WHAT NEEDS TO BE DONE:
Of the records that follow, copy only the lines from the line containing "ATOM 173 O O" to the line containing "ATOM 181 O O", both included, exactly as written.

RECORDS FOR THE EXERCISE:

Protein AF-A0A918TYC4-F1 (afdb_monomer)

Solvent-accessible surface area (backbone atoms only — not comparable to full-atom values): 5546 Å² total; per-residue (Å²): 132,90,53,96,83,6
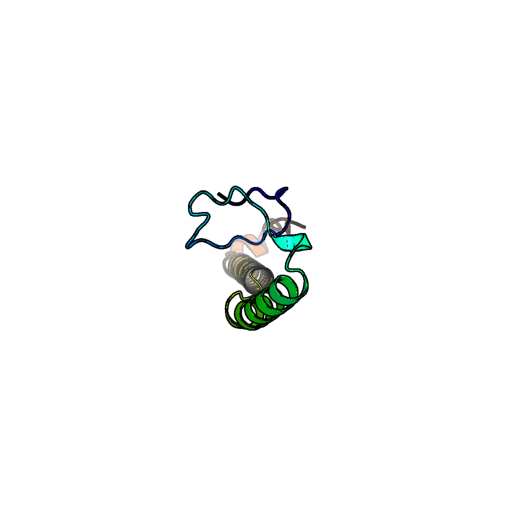3,74,93,74,34,65,57,53,95,84,33,76,81,66,76,64,74,34,39,81,87,38,46,72,57,49,52,52,53,50,53,54,49,51,61,48,40,71,78,70,57,73,71,63,63,59,61,50,53,51,49,52,54,52,51,56,49,49,58,63,68,66,53,55,68,72,46,50,77,71,70,57,74,83,80,79,74,78,78,77,131

pLDDT: mean 82.15, std 13.29, range [43.28, 97.38]

Structure (mmCIF, N/CA/C/O backbone):
data_AF-A0A918TYC4-F1
#
_entry.id   AF-A0A918TYC4-F1
#
loop_
_atom_site.group_PDB
_atom_site.id
_atom_site.type_symbol
_atom_site.label_atom_id
_atom_site.label_alt_id
_atom_site.label_comp_id
_atom_site.label_asym_id
_atom_site.label_entity_id
_atom_site.label_seq_id
_atom_site.pdbx_PDB_ins_code
_atom_site.Cartn_x
_atom_site.Cartn_y
_atom_site.Cartn_z
_atom_site.occupancy
_atom_site.B_iso_or_equiv
_atom_site.auth_seq_id
_atom_site.auth_comp_id
_atom_site.auth_asym_id
_atom_site.auth_atom_id
_atom_site.pdbx_PDB_model_num
ATOM 1 N N . MET A 1 1 ? -13.422 -4.319 -2.979 1.00 43.28 1 MET A N 1
ATOM 2 C CA . MET A 1 1 ? -12.546 -3.393 -3.729 1.00 43.28 1 MET A CA 1
ATOM 3 C C . MET A 1 1 ? -12.183 -2.280 -2.773 1.00 43.28 1 MET A C 1
ATOM 5 O O . MET A 1 1 ? -13.095 -1.586 -2.340 1.00 43.28 1 MET A O 1
ATOM 9 N N . ASP A 1 2 ? -10.908 -2.143 -2.423 1.00 55.81 2 ASP A N 1
ATOM 10 C CA . ASP A 1 2 ? -10.458 -1.021 -1.601 1.00 55.81 2 ASP A CA 1
ATOM 11 C C . ASP A 1 2 ? -10.505 0.254 -2.433 1.00 55.81 2 ASP A C 1
ATOM 13 O O . ASP A 1 2 ? -9.887 0.360 -3.495 1.00 55.81 2 ASP A O 1
ATOM 17 N N . LEU A 1 3 ? -11.328 1.194 -1.984 1.00 63.31 3 LEU A N 1
ATOM 18 C CA . LEU A 1 3 ? -11.509 2.471 -2.651 1.00 63.31 3 LEU A CA 1
ATOM 19 C C . LEU A 1 3 ? -10.368 3.400 -2.219 1.00 63.31 3 LEU A C 1
ATOM 21 O O . LEU A 1 3 ? -10.074 3.465 -1.026 1.00 63.31 3 LEU A O 1
ATOM 25 N N . PRO A 1 4 ? -9.755 4.167 -3.136 1.00 63.31 4 PRO A N 1
ATOM 26 C CA . PRO A 1 4 ? -8.580 4.987 -2.829 1.00 63.31 4 PRO A CA 1
ATOM 27 C C . PRO A 1 4 ? -8.842 6.121 -1.822 1.00 63.31 4 PRO A C 1
ATOM 29 O O . PRO A 1 4 ? -7.898 6.742 -1.348 1.00 63.31 4 PRO A O 1
ATOM 32 N N . TRP A 1 5 ? -10.107 6.398 -1.489 1.00 66.44 5 TRP A N 1
ATOM 33 C CA . TRP A 1 5 ? -10.510 7.372 -0.470 1.00 66.44 5 TRP A CA 1
ATOM 34 C C . TRP A 1 5 ? -10.872 6.748 0.883 1.00 66.44 5 TRP A C 1
ATOM 36 O O . TRP A 1 5 ? -11.145 7.485 1.830 1.00 66.44 5 TRP A O 1
ATOM 46 N N . LYS A 1 6 ? -10.929 5.414 0.995 1.00 73.62 6 LYS A N 1
ATOM 47 C CA . LYS A 1 6 ? -11.241 4.755 2.264 1.00 73.62 6 LYS A CA 1
ATOM 48 C C . LYS A 1 6 ? -9.973 4.762 3.121 1.00 73.62 6 LYS A C 1
ATOM 50 O O . LYS A 1 6 ? -8.929 4.270 2.697 1.00 73.62 6 LYS A O 1
ATOM 55 N N . GLY A 1 7 ? -10.058 5.384 4.295 1.00 83.56 7 GLY A N 1
ATOM 56 C CA . GLY A 1 7 ? -8.978 5.368 5.278 1.00 83.56 7 GLY A CA 1
ATOM 57 C C . GLY A 1 7 ? -8.709 3.953 5.805 1.00 83.56 7 GLY A C 1
ATOM 58 O O . GLY A 1 7 ? -9.487 3.037 5.531 1.00 83.56 7 GLY A O 1
ATOM 59 N N . PRO A 1 8 ? -7.610 3.755 6.551 1.00 89.38 8 PRO 
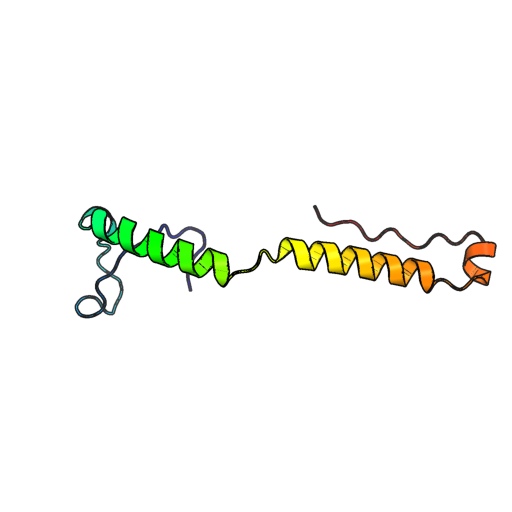A N 1
ATOM 60 C CA . PRO A 1 8 ? -7.368 2.488 7.230 1.00 89.38 8 PRO A CA 1
ATOM 61 C C . PRO A 1 8 ? -8.519 2.179 8.195 1.00 89.38 8 PRO A C 1
ATOM 63 O O . PRO A 1 8 ? -9.018 3.084 8.854 1.00 89.38 8 PRO A O 1
ATOM 66 N N . CYS A 1 9 ? -8.893 0.906 8.297 1.00 92.75 9 CYS A N 1
ATOM 67 C CA . CYS A 1 9 ? -9.932 0.410 9.200 1.00 92.75 9 CYS A CA 1
ATOM 68 C C . CYS A 1 9 ? -9.419 -0.829 9.940 1.00 92.75 9 CYS A C 1
ATOM 70 O O . CYS A 1 9 ? -8.481 -1.491 9.482 1.00 92.75 9 CYS A O 1
ATOM 72 N N . LEU A 1 10 ? -10.039 -1.159 11.070 1.00 94.88 10 LEU A N 1
ATOM 73 C CA . LEU A 1 10 ? -9.748 -2.379 11.816 1.00 94.88 10 LEU A CA 1
ATOM 74 C C . LEU A 1 10 ? -11.047 -3.114 12.141 1.00 94.88 10 LEU A C 1
ATOM 76 O O . LEU A 1 10 ? -11.899 -2.566 12.826 1.00 94.88 10 LEU A O 1
ATOM 80 N N . TYR A 1 11 ? -11.162 -4.374 11.729 1.00 95.44 11 TYR A N 1
ATOM 81 C CA . TYR A 1 11 ? -12.357 -5.192 11.953 1.00 95.44 11 TYR A CA 1
ATOM 82 C C . TYR A 1 11 ? -12.012 -6.487 12.687 1.00 95.44 11 TYR A C 1
ATOM 84 O O . TYR A 1 11 ? -10.929 -7.051 12.506 1.00 95.44 11 TYR A O 1
ATOM 92 N N . HIS A 1 12 ? -12.945 -6.980 13.503 1.00 95.44 12 HIS A N 1
ATOM 93 C CA . HIS A 1 12 ? -12.846 -8.294 14.136 1.00 95.44 12 HIS A CA 1
ATOM 94 C C . HIS A 1 12 ? -13.754 -9.289 13.408 1.00 95.44 12 HIS A C 1
ATOM 96 O O . HIS A 1 12 ? -14.907 -9.492 13.778 1.00 95.44 12 HIS A O 1
ATOM 102 N N . LEU A 1 13 ? -13.213 -9.920 12.364 1.00 95.44 13 LEU A N 1
ATOM 103 C CA . LEU A 1 13 ? -13.974 -10.778 11.449 1.00 95.44 13 LEU A CA 1
ATOM 104 C C . LEU A 1 13 ? -14.792 -11.909 12.098 1.00 95.44 13 LEU A C 1
ATOM 106 O O . LEU A 1 13 ? -15.859 -12.199 11.563 1.00 95.44 13 LEU A O 1
ATOM 110 N N . PRO A 1 14 ? -14.360 -12.559 13.202 1.00 96.19 14 PRO A N 1
ATOM 111 C CA . PRO A 1 14 ? -15.171 -13.601 13.834 1.00 96.19 14 PRO A CA 1
ATOM 112 C C . PRO A 1 14 ? -16.575 -13.133 14.236 1.00 96.19 14 PRO A C 1
ATOM 114 O O . PRO A 1 14 ? -17.517 -13.915 14.139 1.00 96.19 14 PRO A O 1
ATOM 117 N N . ASP A 1 15 ? -16.707 -11.863 14.627 1.00 94.25 15 ASP A N 1
ATOM 118 C CA . ASP A 1 15 ? -17.969 -11.287 15.101 1.00 94.25 15 ASP A CA 1
ATOM
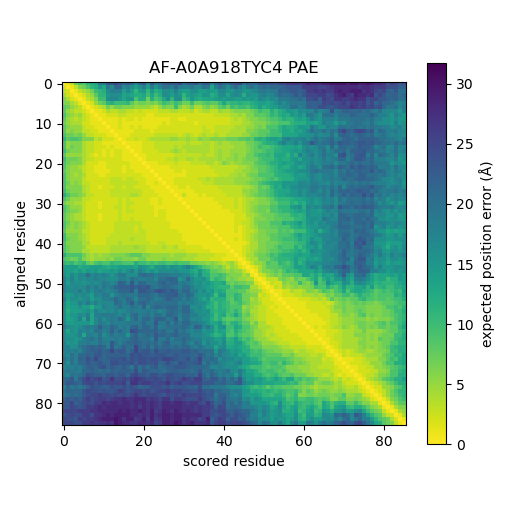 119 C C . ASP A 1 15 ? -18.547 -10.238 14.129 1.00 94.25 15 ASP A C 1
ATOM 121 O O . ASP A 1 15 ? -19.729 -9.914 14.208 1.00 94.25 15 ASP A O 1
ATOM 125 N N . ASP A 1 16 ? -17.739 -9.725 13.195 1.00 95.00 16 ASP A N 1
ATOM 126 C CA . ASP A 1 16 ? -18.109 -8.713 12.196 1.00 95.00 16 ASP A CA 1
ATOM 127 C C . ASP A 1 16 ? -17.641 -9.124 10.791 1.00 95.00 16 ASP A C 1
ATOM 129 O O . ASP A 1 16 ? -16.751 -8.529 10.183 1.00 95.00 16 ASP A O 1
ATOM 133 N N . VAL A 1 17 ? -18.256 -10.184 10.263 1.00 95.12 17 VAL A N 1
ATOM 134 C CA . VAL A 1 17 ? -17.961 -10.724 8.921 1.00 95.12 17 VAL A CA 1
ATOM 135 C C . VAL A 1 17 ? -18.242 -9.705 7.809 1.00 95.12 17 VAL A C 1
ATOM 137 O O . VAL A 1 17 ? -17.656 -9.784 6.732 1.00 95.12 17 VAL A O 1
ATOM 140 N N . ALA A 1 18 ? -19.153 -8.761 8.052 1.00 95.06 18 ALA A N 1
ATOM 141 C CA . ALA A 1 18 ? -19.559 -7.756 7.076 1.00 95.06 18 ALA A CA 1
ATOM 142 C C . ALA A 1 18 ? -18.695 -6.481 7.111 1.00 95.06 18 ALA A 
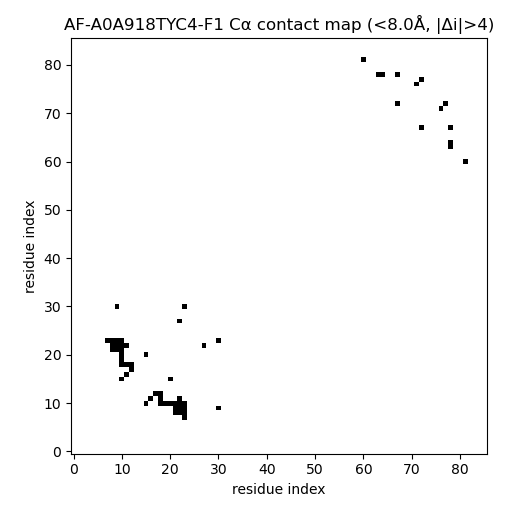C 1
ATOM 144 O O . ALA A 1 18 ? -18.954 -5.580 6.312 1.00 95.06 18 ALA A O 1
ATOM 145 N N . GLU A 1 19 ? -17.694 -6.405 7.999 1.00 92.81 19 GLU A N 1
ATOM 146 C CA . GLU A 1 19 ? -16.799 -5.247 8.156 1.00 92.81 19 GLU A CA 1
ATOM 147 C C . GLU A 1 19 ? -17.574 -3.935 8.385 1.00 92.81 19 GLU A C 1
ATOM 149 O O . GLU A 1 19 ? -17.341 -2.905 7.738 1.00 92.81 19 GLU A O 1
ATOM 154 N N . THR A 1 20 ? -18.557 -3.991 9.284 1.00 94.50 20 THR A N 1
ATOM 155 C CA . THR A 1 20 ? -19.483 -2.889 9.563 1.00 94.50 20 THR A CA 1
ATOM 156 C C . THR A 1 20 ? -19.095 -2.048 10.777 1.00 94.50 20 THR A C 1
ATOM 158 O O . THR A 1 20 ? -19.391 -0.852 10.775 1.00 94.50 20 THR A O 1
ATOM 161 N N . ASP A 1 21 ? -18.417 -2.615 11.782 1.00 94.88 21 ASP A N 1
ATOM 162 C CA . ASP A 1 21 ? -17.973 -1.893 12.983 1.00 94.88 21 ASP A CA 1
ATOM 163 C C . ASP A 1 21 ? -16.461 -1.657 12.947 1.00 94.88 21 ASP A C 1
ATOM 165 O O . ASP A 1 21 ? -15.660 -2.531 13.277 1.00 94.88 21 ASP A O 1
ATOM 169 N N . ASP A 1 22 ? -16.058 -0.442 12.572 1.00 94.75 22 ASP A N 1
ATOM 170 C CA . ASP A 1 22 ? -14.648 -0.057 12.588 1.00 94.75 22 ASP A CA 1
ATOM 171 C C . ASP A 1 22 ? -14.142 0.143 14.029 1.00 94.75 22 ASP A C 1
ATOM 173 O O . ASP A 1 22 ? -14.617 0.987 14.799 1.00 94.75 22 ASP A O 1
ATOM 177 N N . LEU A 1 23 ? -13.137 -0.646 14.395 1.00 95.56 23 LEU A N 1
ATOM 178 C CA . LEU A 1 23 ? -12.510 -0.681 15.709 1.00 95.56 23 LEU A CA 1
ATOM 179 C C . LEU A 1 23 ? -11.240 0.170 15.790 1.00 95.56 23 LEU A C 1
ATOM 181 O O . LEU A 1 23 ? -10.597 0.155 16.843 1.00 95.56 23 LEU A O 1
ATOM 185 N N . LEU A 1 24 ? -10.859 0.893 14.730 1.00 94.62 24 LEU A N 1
ATOM 186 C CA . LEU A 1 24 ? -9.577 1.600 14.640 1.00 94.62 24 LEU A CA 1
ATOM 187 C C . LEU A 1 24 ? -9.286 2.466 15.879 1.00 94.62 24 LEU A C 1
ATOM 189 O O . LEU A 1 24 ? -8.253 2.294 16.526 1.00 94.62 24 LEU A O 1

EXERCISE RESULT:
ATOM 173 O O . ASP A 1 22 ? -14.617 0.987 14.799 1.00 94.75 22 ASP A O 1
ATOM 177 N N . LEU A 1 23 ? -13.137 -0.646 14.395 1.00 95.56 23 LEU A N 1
ATOM 178 C CA . LEU A 1 23 ? -12.510 -0.681 15.709 1.00 95.56 23 LEU A CA 1
ATOM 179 C C . LEU A 1 23 ? -11.240 0.170 15.790 1.00 95.56 23 LEU A C 1
ATOM 181 O O . LEU A 1 23 ? -10.597 0.155 16.843 1.00 95.56 23 LEU A O 1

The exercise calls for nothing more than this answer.